Another important model involves the reliability of the fire UAV cluster. Since individual fire UAVs may fail due to environmental hazards or technical issues, the cluster’s overall reliability \(R_c\) can be expressed as a function of the reliability of each fire UAV \(R_u\) and the redundancy provided by the cluster. For a cluster with \(n\) fire UAVs operating in parallel, where at least \(k\) are needed for mission success, the reliability follows a binomial distribution:
$$R_c = \sum_{i=k}^{n} \binom{n}{i} R_u^i (1-R_u)^{n-i}$$
This shows that fire UAV clusters offer higher fault tolerance, ensuring mission continuity even if some fire UAVs malfunction. Such mathematical insights guide the design and deployment of robust fire UAV systems.
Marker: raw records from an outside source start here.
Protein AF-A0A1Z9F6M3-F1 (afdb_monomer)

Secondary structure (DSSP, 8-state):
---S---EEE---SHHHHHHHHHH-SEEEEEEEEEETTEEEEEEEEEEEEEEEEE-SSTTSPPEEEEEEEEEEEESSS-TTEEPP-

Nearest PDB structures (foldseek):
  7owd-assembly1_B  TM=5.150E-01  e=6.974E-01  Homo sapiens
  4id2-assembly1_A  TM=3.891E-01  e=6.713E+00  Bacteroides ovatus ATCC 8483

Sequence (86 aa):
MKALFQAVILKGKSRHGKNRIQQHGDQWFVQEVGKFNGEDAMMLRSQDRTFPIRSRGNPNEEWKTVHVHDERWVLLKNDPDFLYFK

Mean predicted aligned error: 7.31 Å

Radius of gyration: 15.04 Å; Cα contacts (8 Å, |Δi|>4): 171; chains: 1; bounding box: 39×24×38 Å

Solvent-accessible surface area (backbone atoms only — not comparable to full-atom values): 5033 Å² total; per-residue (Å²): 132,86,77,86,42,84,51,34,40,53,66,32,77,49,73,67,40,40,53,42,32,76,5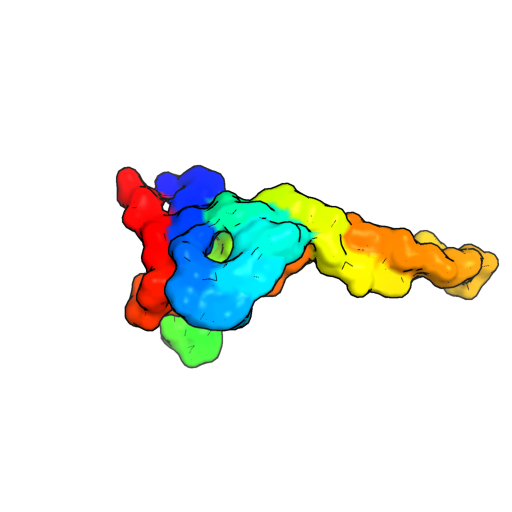7,20,47,41,49,27,32,58,77,46,78,52,68,54,96,85,40,57,19,31,34,32,31,38,66,36,58,55,44,77,41,82,46,51,96,46,95,88,49,73,78,38,81,46,57,36,61,46,72,46,81,43,53,74,70,86,53,90,43,56,48,83,62,128

Foldseek 3Di:
DPPPFQWKFFQPPDVVSVVCCVQFNRTWGFPDWDDDPNATWTKTWGPDQRQWDFDDPDPPGDTDTGGGIDIDIDGPPDDPRIDTDD

Structure (mmCIF, N/CA/C/O backbone):
data_AF-A0A1Z9F6M3-F1
#
_entry.id   AF-A0A1Z9F6M3-F1
#
loop_
_atom_site.group_PDB
_atom_site.id
_atom_site.type_symbol
_atom_site.label_atom_id
_atom_site.label_alt_id
_atom_site.label_comp_id
_atom_site.label_asym_id
_atom_site.label_entity_id
_atom_site.label_seq_id
_atom_site.pdbx_PDB_ins_code
_atom_site.Cartn_x
_atom_site.Cartn_y
_atom_site.Cartn_z
_atom_site.occupancy
_atom_site.B_iso_or_equiv
_atom_site.auth_seq_id
_atom_site.auth_comp_id
_atom_site.auth_asym_id
_atom_site.auth_atom_id
_atom_site.pdbx_PDB_model_num
ATOM 1 N N . MET A 1 1 ? 11.812 -13.810 12.483 1.00 39.94 1 MET A N 1
ATOM 2 C CA . MET A 1 1 ? 10.501 -14.400 12.837 1.00 39.94 1 MET A CA 1
ATOM 3 C C . MET A 1 1 ? 9.676 -14.488 11.562 1.00 39.94 1 MET A C 1
ATOM 5 O O . MET A 1 1 ? 9.573 -13.480 10.880 1.00 39.94 1 MET A O 1
ATOM 9 N N . LYS A 1 2 ? 9.184 -15.674 11.177 1.00 36.88 2 LYS A N 1
ATOM 10 C CA . LYS A 1 2 ? 8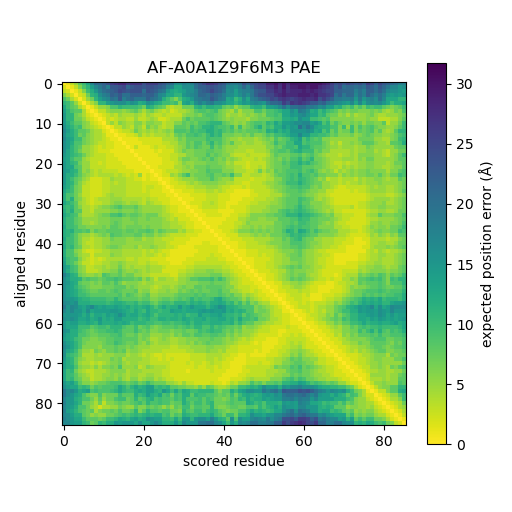.295 -15.825 10.011 1.00 36.88 2 LYS A CA 1
ATOM 11 C C . LYS A 1 2 ? 6.926 -15.255 10.387 1.00 36.88 2 LYS A C 1
ATOM 13 O O . LYS A 1 2 ? 6.331 -15.737 11.346 1.00 36.88 2 LYS A O 1
ATOM 18 N N . ALA A 1 3 ? 6.464 -14.223 9.685 1.00 43.38 3 ALA A N 1
ATOM 19 C CA . ALA A 1 3 ? 5.122 -13.692 9.888 1.00 43.38 3 ALA A CA 1
ATOM 20 C C . ALA A 1 3 ? 4.094 -14.785 9.543 1.00 43.38 3 ALA A C 1
ATOM 22 O O . ALA A 1 3 ? 4.129 -15.348 8.453 1.00 43.38 3 ALA A O 1
ATOM 23 N N . LEU A 1 4 ? 3.206 -15.094 10.490 1.00 49.97 4 LEU A N 1
ATOM 24 C CA . LEU A 1 4 ? 2.130 -16.091 10.371 1.00 49.97 4 LEU A CA 1
ATOM 25 C C . LEU A 1 4 ? 0.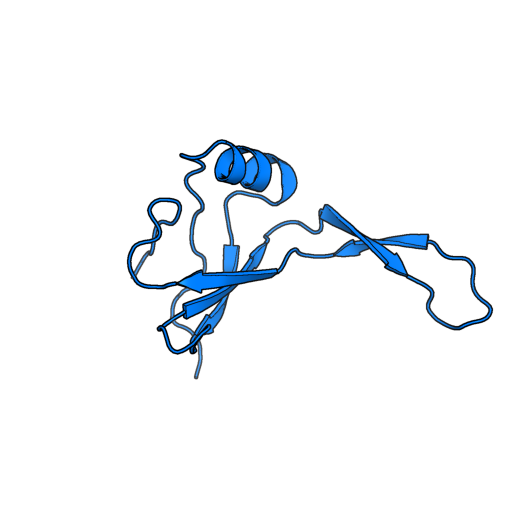939 -15.608 9.514 1.00 49.97 4 LEU A C 1
ATOM 27 O O . LEU A 1 4 ? -0.064 -16.300 9.419 1.00 49.97 4 LEU A O 1
ATOM 31 N N . PHE A 1 5 ? 1.045 -14.448 8.860 1.00 52.72 5 PHE A N 1
ATOM 32 C CA . PHE A 1 5 ? -0.018 -13.857 8.046 1.00 52.72 5 PHE A CA 1
ATOM 33 C C . PHE A 1 5 ? 0.382 -13.894 6.565 1.00 52.72 5 PHE A C 1
ATOM 35 O O . PHE A 1 5 ? 1.140 -13.050 6.095 1.00 52.72 5 PHE A O 1
ATOM 42 N N . GLN A 1 6 ? -0.099 -14.906 5.836 1.00 66.00 6 GLN A N 1
ATOM 43 C CA . GLN A 1 6 ? 0.285 -15.172 4.441 1.00 66.00 6 GLN A CA 1
ATOM 44 C C . GLN A 1 6 ? -0.215 -14.084 3.467 1.00 66.00 6 GLN A C 1
ATOM 46 O O . GLN A 1 6 ? 0.470 -13.780 2.493 1.00 66.00 6 GLN A O 1
ATOM 51 N N . ALA A 1 7 ? -1.384 -13.491 3.735 1.00 67.31 7 ALA A N 1
ATOM 52 C CA . ALA A 1 7 ? -1.963 -12.367 3.001 1.00 67.31 7 ALA A CA 1
ATOM 53 C C . ALA A 1 7 ? -3.097 -11.718 3.820 1.00 67.31 7 ALA A C 1
ATOM 55 O O . ALA A 1 7 ? -3.763 -12.389 4.611 1.00 67.31 7 ALA A O 1
ATOM 56 N N . VAL A 1 8 ? -3.342 -10.427 3.606 1.00 76.56 8 VAL A N 1
ATOM 57 C CA . VAL A 1 8 ? -4.524 -9.694 4.077 1.00 76.56 8 VAL A CA 1
ATOM 58 C C . VAL A 1 8 ? -5.344 -9.231 2.875 1.00 76.56 8 VAL A C 1
ATOM 60 O O . VAL A 1 8 ? -4.783 -8.920 1.823 1.00 76.56 8 VAL A O 1
ATOM 63 N N . ILE A 1 9 ? -6.672 -9.202 3.018 1.00 79.25 9 ILE A N 1
ATOM 64 C CA . ILE A 1 9 ? -7.584 -8.828 1.924 1.00 79.25 9 ILE A CA 1
ATOM 65 C C . ILE A 1 9 ? -8.106 -7.414 2.140 1.00 79.25 9 ILE A C 1
ATOM 67 O O . ILE A 1 9 ? -8.688 -7.114 3.186 1.00 79.25 9 ILE A O 1
ATOM 71 N N . LEU A 1 10 ? -7.947 -6.570 1.125 1.00 78.81 10 LEU A N 1
ATOM 72 C CA . LEU A 1 10 ? -8.539 -5.241 1.060 1.00 78.81 10 LEU A CA 1
ATOM 73 C C . LEU A 1 10 ? -10.004 -5.351 0.599 1.00 78.81 10 LEU A C 1
ATOM 75 O O . LEU A 1 10 ? -10.293 -5.854 -0.479 1.00 78.81 10 LEU A O 1
ATOM 79 N N . LYS A 1 11 ? -10.951 -4.858 1.402 1.00 76.81 11 LYS A N 1
ATOM 80 C CA . LYS A 1 11 ? -12.403 -4.913 1.138 1.00 76.81 11 LYS A CA 1
ATOM 81 C C . LYS A 1 11 ? -12.913 -3.835 0.185 1.00 76.81 11 LYS A C 1
ATOM 83 O O . LYS A 1 11 ? -14.036 -3.940 -0.297 1.00 76.81 11 LYS A O 1
ATOM 88 N N . GLY A 1 12 ? -12.157 -2.756 -0.014 1.00 73.50 12 GLY A N 1
ATOM 89 C CA . GLY A 1 12 ? -12.580 -1.640 -0.858 1.00 73.50 12 GLY A CA 1
ATOM 90 C C . GLY A 1 12 ? -13.899 -0.997 -0.414 1.00 73.50 12 GLY A C 1
ATOM 91 O O . GLY A 1 12 ? -14.773 -0.757 -1.247 1.00 73.50 12 GLY A O 1
ATOM 92 N N . LYS A 1 13 ? -14.095 -0.724 0.886 1.00 78.56 13 LYS A N 1
ATOM 93 C CA . LYS A 1 13 ? -15.318 -0.026 1.328 1.00 78.56 13 LYS A CA 1
ATOM 94 C C . LYS A 1 13 ? -15.274 1.437 0.908 1.00 78.56 13 LYS A C 1
ATOM 96 O O . LYS A 1 13 ? -16.246 1.962 0.363 1.00 78.56 13 LYS A O 1
ATOM 101 N N . SER A 1 14 ? -14.133 2.083 1.133 1.00 79.81 14 SER A N 1
ATOM 102 C CA . SER A 1 14 ? -13.883 3.454 0.695 1.00 79.81 14 SER A CA 1
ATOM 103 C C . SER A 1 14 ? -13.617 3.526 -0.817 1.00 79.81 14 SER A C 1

Challenges and Future Directions
Despite the promise of fire UAV clusters, several challenges remain. Technical hurdles include improving battery life for extended operations, enhancing communication reliability in dense urban environments, and developing advanced sensors for accurate fire assessment. Additionally, regulatory frameworks for UAV operations in populated areas need to evolve to accommodate clustered fire UAVs. From a practical standpoint, integrating fire UAV clusters with existing fire department workflows requires training and infrastructure upgrades. However, ongoing research in swarm robotics and artificial intelligence is likely to address many of these issues. Future developments may include fully autonomous fire UAV clusters that can self-deploy from fire stations, collaborate with ground robots, and interface with smart city systems for proactive fire prevention. The fire cloud system will play a crucial role in this evolution, leveraging big data and machine learning to predict fire patterns and optimize response strategies.
Conclusion
In conclusion, fire UAV clusters represent a transformative approach to modern firefighting, addressing the limitations of traditional methods and single UAV platforms. Through sub-swarm design and autonomous协同 mechanisms, such as self-organizing collision avoidance,全覆盖搜索, AOA定位, and协同投弹, fire UAV clusters enhance task autonomy, intelligence, and efficiency. The proposed system reduces manual intervention, lowers operational complexity, and improves response times in critical scenarios like urban high-rise fires. As technology advances, fire UAV clusters are poised to become integral to fire safety infrastructure, offering scalable and adaptive solutions for diverse fire hazards. We believe that continued collaboration between research institutions and fire departments will drive innovation, enabling fire UAV clusters to maximize their综合效益 in saving lives and property. The journey toward intelligent firefighting has just begun, and fire UAV clusters are at its forefront, promising a safer future through aerial swarm intelligence.